━━━━━ Task data

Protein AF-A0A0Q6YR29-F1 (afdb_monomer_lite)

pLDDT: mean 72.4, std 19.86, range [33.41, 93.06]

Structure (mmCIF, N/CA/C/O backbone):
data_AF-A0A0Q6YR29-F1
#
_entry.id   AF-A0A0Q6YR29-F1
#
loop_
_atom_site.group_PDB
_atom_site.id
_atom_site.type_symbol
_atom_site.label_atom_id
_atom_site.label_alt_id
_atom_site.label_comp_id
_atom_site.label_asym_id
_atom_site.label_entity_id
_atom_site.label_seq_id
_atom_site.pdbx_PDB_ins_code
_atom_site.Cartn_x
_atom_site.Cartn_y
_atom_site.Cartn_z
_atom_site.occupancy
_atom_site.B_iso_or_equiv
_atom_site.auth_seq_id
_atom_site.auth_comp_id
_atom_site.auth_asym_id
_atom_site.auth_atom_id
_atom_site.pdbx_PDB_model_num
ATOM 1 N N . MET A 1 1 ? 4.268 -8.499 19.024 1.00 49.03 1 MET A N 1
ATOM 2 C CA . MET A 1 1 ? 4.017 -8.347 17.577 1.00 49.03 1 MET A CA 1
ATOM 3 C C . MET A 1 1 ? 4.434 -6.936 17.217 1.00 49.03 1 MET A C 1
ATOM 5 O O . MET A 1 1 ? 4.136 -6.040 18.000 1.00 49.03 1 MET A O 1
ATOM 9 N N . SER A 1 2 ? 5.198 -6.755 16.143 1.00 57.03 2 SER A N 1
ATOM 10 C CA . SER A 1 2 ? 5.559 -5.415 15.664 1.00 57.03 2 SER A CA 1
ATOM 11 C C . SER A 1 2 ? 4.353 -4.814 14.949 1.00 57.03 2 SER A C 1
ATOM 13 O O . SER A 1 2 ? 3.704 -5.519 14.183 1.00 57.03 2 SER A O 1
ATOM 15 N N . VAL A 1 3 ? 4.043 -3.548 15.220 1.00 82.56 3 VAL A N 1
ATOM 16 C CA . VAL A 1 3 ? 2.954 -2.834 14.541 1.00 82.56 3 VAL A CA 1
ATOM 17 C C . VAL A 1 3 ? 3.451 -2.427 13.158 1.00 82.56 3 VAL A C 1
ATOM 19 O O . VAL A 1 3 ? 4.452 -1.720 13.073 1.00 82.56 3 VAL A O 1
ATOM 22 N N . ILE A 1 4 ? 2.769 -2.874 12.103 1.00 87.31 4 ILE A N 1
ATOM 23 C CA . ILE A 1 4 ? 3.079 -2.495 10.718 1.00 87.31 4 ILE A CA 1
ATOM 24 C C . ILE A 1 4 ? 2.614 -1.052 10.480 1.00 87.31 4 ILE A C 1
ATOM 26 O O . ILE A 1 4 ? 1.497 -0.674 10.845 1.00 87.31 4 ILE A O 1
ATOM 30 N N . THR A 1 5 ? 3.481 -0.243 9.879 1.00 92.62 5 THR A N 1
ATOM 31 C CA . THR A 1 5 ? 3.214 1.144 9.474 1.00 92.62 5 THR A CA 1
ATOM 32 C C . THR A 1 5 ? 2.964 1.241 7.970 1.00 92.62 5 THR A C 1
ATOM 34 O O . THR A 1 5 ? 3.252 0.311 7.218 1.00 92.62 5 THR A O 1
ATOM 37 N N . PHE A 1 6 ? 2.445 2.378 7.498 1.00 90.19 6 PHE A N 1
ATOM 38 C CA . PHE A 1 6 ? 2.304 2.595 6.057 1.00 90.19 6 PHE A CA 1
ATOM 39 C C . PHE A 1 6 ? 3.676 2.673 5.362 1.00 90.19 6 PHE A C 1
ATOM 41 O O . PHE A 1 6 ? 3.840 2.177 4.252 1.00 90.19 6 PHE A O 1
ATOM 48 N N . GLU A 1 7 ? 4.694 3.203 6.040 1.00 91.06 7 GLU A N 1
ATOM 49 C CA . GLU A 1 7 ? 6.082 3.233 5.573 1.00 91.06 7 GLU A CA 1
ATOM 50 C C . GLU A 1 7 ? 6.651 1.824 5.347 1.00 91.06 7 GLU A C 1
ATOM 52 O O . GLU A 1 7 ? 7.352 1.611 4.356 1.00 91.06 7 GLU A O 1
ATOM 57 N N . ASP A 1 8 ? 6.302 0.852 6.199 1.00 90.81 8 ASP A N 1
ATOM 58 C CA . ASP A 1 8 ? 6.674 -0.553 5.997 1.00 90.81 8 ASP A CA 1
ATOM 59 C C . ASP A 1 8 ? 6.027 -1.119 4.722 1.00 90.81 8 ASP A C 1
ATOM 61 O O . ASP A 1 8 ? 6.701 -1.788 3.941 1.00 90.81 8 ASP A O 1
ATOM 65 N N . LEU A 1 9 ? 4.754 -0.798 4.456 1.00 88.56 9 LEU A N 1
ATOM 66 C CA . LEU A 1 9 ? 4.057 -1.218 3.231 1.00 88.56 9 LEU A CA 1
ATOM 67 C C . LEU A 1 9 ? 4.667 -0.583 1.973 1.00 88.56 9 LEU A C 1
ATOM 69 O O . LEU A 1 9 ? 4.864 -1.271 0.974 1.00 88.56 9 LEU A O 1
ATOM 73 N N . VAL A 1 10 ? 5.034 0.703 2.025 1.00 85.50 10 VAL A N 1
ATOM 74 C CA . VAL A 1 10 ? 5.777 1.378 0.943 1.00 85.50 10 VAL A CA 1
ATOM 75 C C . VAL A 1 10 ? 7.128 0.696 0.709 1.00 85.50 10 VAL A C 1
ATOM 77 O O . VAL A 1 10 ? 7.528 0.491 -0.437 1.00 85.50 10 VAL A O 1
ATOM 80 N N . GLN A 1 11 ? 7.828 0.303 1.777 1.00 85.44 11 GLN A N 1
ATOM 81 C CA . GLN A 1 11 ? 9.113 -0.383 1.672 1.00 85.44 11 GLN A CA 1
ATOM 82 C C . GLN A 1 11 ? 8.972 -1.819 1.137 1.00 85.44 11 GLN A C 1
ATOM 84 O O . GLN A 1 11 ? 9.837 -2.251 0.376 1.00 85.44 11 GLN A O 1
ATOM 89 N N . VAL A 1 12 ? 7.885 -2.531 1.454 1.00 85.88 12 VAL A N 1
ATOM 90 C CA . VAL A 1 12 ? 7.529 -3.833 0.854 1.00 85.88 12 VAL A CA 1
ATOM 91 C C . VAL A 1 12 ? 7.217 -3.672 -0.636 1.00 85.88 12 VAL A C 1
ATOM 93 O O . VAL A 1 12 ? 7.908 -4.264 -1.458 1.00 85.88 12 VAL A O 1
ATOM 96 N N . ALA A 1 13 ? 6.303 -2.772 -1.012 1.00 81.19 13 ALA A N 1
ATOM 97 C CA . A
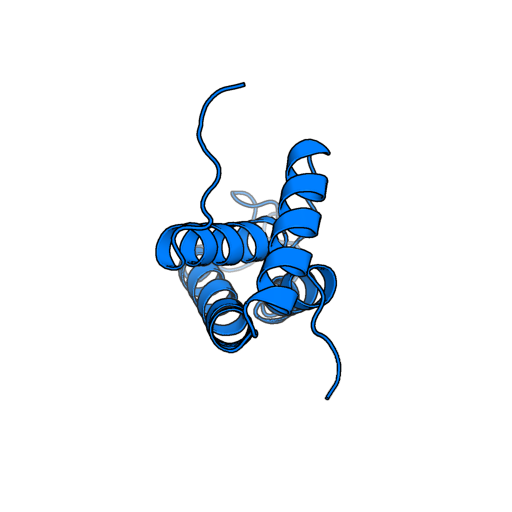LA A 1 13 ? 5.971 -2.475 -2.413 1.00 81.19 13 ALA A CA 1
ATOM 98 C C . ALA A 1 13 ? 7.178 -2.029 -3.262 1.00 81.19 13 ALA A C 1
ATOM 100 O O . ALA A 1 13 ? 7.208 -2.198 -4.486 1.00 81.19 13 ALA A O 1
ATOM 101 N N . ARG A 1 14 ? 8.184 -1.426 -2.621 1.00 78.00 14 ARG A N 1
ATOM 102 C CA . ARG A 1 14 ? 9.473 -1.086 -3.227 1.00 78.00 14 ARG A CA 1
ATOM 103 C C . ARG A 1 14 ? 10.403 -2.299 -3.350 1.00 78.00 14 ARG A C 1
ATOM 105 O O . ARG A 1 14 ? 11.068 -2.430 -4.372 1.00 78.00 14 ARG A O 1
ATOM 112 N N . ASN A 1 15 ? 10.465 -3.157 -2.331 1.00 79.19 15 ASN A N 1
ATOM 113 C CA . ASN A 1 15 ? 11.359 -4.320 -2.269 1.00 79.19 15 ASN A CA 1
ATOM 114 C C . ASN A 1 15 ? 10.875 -5.525 -3.087 1.00 79.19 15 ASN A C 1
ATOM 116 O O . ASN A 1 15 ? 11.714 -6.304 -3.531 1.00 79.19 15 ASN A O 1
ATOM 120 N N . ALA A 1 16 ? 9.570 -5.636 -3.356 1.00 69.38 16 ALA A N 1
ATOM 121 C CA . ALA A 1 16 ? 8.982 -6.611 -4.282 1.00 69.38 16 ALA A CA 1
ATOM 122 C C . ALA A 1 16 ? 9.488 -6.453 -5.739 1.00 69.3
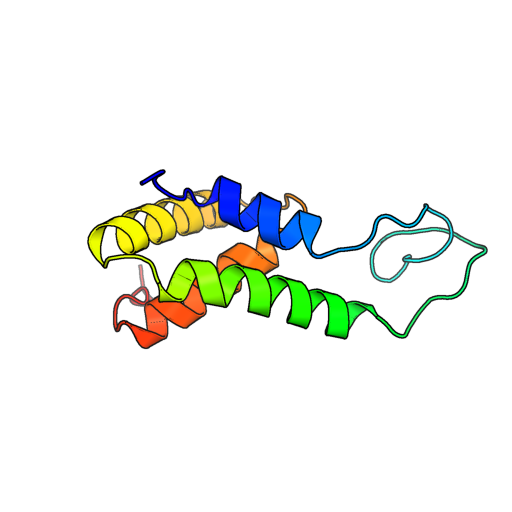8 16 ALA A C 1
ATOM 124 O O . ALA A 1 16 ? 9.139 -7.224 -6.632 1.00 69.38 16 ALA A O 1
ATOM 125 N N . GLN A 1 17 ? 10.308 -5.430 -6.009 1.00 58.06 17 GLN A N 1
ATOM 126 C CA . GLN A 1 17 ? 10.865 -5.113 -7.318 1.00 58.06 17 GLN A CA 1
ATOM 127 C C . GLN A 1 17 ? 12.363 -5.470 -7.361 1.00 58.06 17 GLN A C 1
ATOM 129 O O . GLN A 1 17 ? 13.137 -4.947 -6.554 1.00 58.06 17 GLN A O 1
ATOM 134 N N . PRO A 1 18 ? 12.823 -6.302 -8.315 1.00 47.59 18 PRO A N 1
ATOM 135 C CA . PRO A 1 18 ? 14.247 -6.573 -8.477 1.00 47.59 18 PRO A CA 1
ATOM 136 C C . PRO A 1 18 ? 14.990 -5.320 -8.969 1.00 47.59 18 PRO A C 1
ATOM 138 O O . PRO A 1 18 ? 14.532 -4.621 -9.873 1.00 47.59 18 PRO A O 1
ATOM 141 N N . VAL A 1 19 ? 16.160 -5.054 -8.385 1.00 47.59 19 VAL A N 1
ATOM 142 C CA . VAL A 1 19 ? 17.024 -3.919 -8.749 1.00 47.59 19 VAL A CA 1
ATOM 143 C C . VAL A 1 19 ? 17.740 -4.217 -10.070 1.00 47.59 19 VAL A C 1
ATOM 145 O O . VAL A 1 19 ? 18.564 -5.128 -10.123 1.00 47.59 19 VAL A O 1
ATOM 148 N N . ILE A 1 20 ? 17.452 -3.442 -11.120 1.00 47.62 20 ILE A N 1
ATOM 149 C CA . ILE A 1 20 ? 18.126 -3.501 -12.430 1.00 47.62 20 ILE A CA 1
ATOM 150 C C . ILE A 1 20 ? 18.418 -2.063 -12.896 1.00 47.62 20 ILE A C 1
ATOM 152 O O . ILE A 1 20 ? 17.678 -1.143 -12.550 1.00 47.62 20 ILE A O 1
ATOM 156 N N . THR A 1 21 ? 19.548 -1.877 -13.582 1.00 47.41 21 THR A N 1
ATOM 157 C CA . THR A 1 21 ? 20.218 -0.587 -13.821 1.00 47.41 21 THR A CA 1
ATOM 158 C C . THR A 1 21 ? 19.743 0.169 -15.069 1.00 47.41 21 THR A C 1
ATOM 160 O O . THR A 1 21 ? 18.843 -0.250 -15.791 1.00 47.41 21 THR A O 1
ATOM 163 N N . ASP A 1 22 ? 20.341 1.339 -15.286 1.00 43.59 22 ASP A N 1
ATOM 164 C CA . ASP A 1 22 ? 19.647 2.540 -15.752 1.00 43.59 22 ASP A CA 1
ATOM 165 C C . ASP A 1 22 ? 19.391 2.670 -17.257 1.00 43.59 22 ASP A C 1
ATOM 167 O O . ASP A 1 22 ? 18.954 3.732 -17.675 1.00 43.59 22 ASP A O 1
ATOM 171 N N . GLU A 1 23 ? 19.639 1.662 -18.096 1.00 41.59 23 GLU A N 1
ATOM 172 C CA . GLU A 1 23 ? 19.714 1.868 -19.557 1.00 41.59 23 GLU A CA 1
ATOM 173 C C . GLU A 1 23 ? 18.441 1.509 -20.340 1.00 41.59 23 GLU A C 1
ATOM 175 O O . GLU A 1 23 ? 18.539 1.178 -21.520 1.00 41.59 23 GLU A O 1
ATOM 180 N N . GLU A 1 24 ? 17.246 1.519 -19.725 1.00 41.62 24 GLU A N 1
ATOM 181 C CA . GLU A 1 24 ? 16.068 1.099 -20.500 1.00 41.62 24 GLU A CA 1
ATOM 182 C C . GLU A 1 24 ? 14.619 1.380 -20.105 1.00 41.62 24 GLU A C 1
ATOM 184 O O . GLU A 1 24 ? 13.716 1.233 -20.936 1.00 41.62 24 GLU A O 1
ATOM 189 N N . CYS A 1 25 ? 14.316 1.706 -18.858 1.00 46.06 25 CYS A N 1
ATOM 190 C CA . CYS A 1 25 ? 12.916 1.800 -18.472 1.00 46.06 25 CYS A CA 1
ATOM 191 C C . CYS A 1 25 ? 12.223 3.052 -19.050 1.00 46.06 25 CYS A C 1
ATOM 193 O O . CYS A 1 25 ? 11.302 3.482 -18.404 1.00 46.06 25 CYS A O 1
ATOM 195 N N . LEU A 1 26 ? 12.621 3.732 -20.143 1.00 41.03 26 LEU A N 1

━━━━━━━━━━

Brief>
Within the data above, the span starting at the line containing "ATOM 175 O O" and ending at the line containing "ATOM 190 C CA" is to be retyped exactly, with no other lines.

Task output>
ATOM 175 O O . GLU A 1 23 ? 18.539 1.178 -21.520 1.00 41.59 23 GLU A O 1
ATOM 180 N N . GLU A 1 24 ? 17.246 1.519 -19.725 1.00 41.62 24 GLU A N 1
ATOM 181 C CA . GLU A 1 24 ? 16.068 1.099 -20.500 1.00 41.62 24 GLU A CA 1
ATOM 182 C C . GLU A 1 24 ? 14.619 1.380 -20.105 1.00 41.62 24 GLU A C 1
ATOM 184 O O . GLU A 1 24 ? 13.716 1.233 -20.936 1.00 41.62 24 GLU A O 1
ATOM 189 N N . CYS A 1 25 ? 14.316 1.706 -18.858 1.00 46.06 25 CYS A N 1
ATOM 190 C CA . CYS A 1 25 ? 12.916 1.800 -18.472 1.00 46.06 25 CYS A CA 1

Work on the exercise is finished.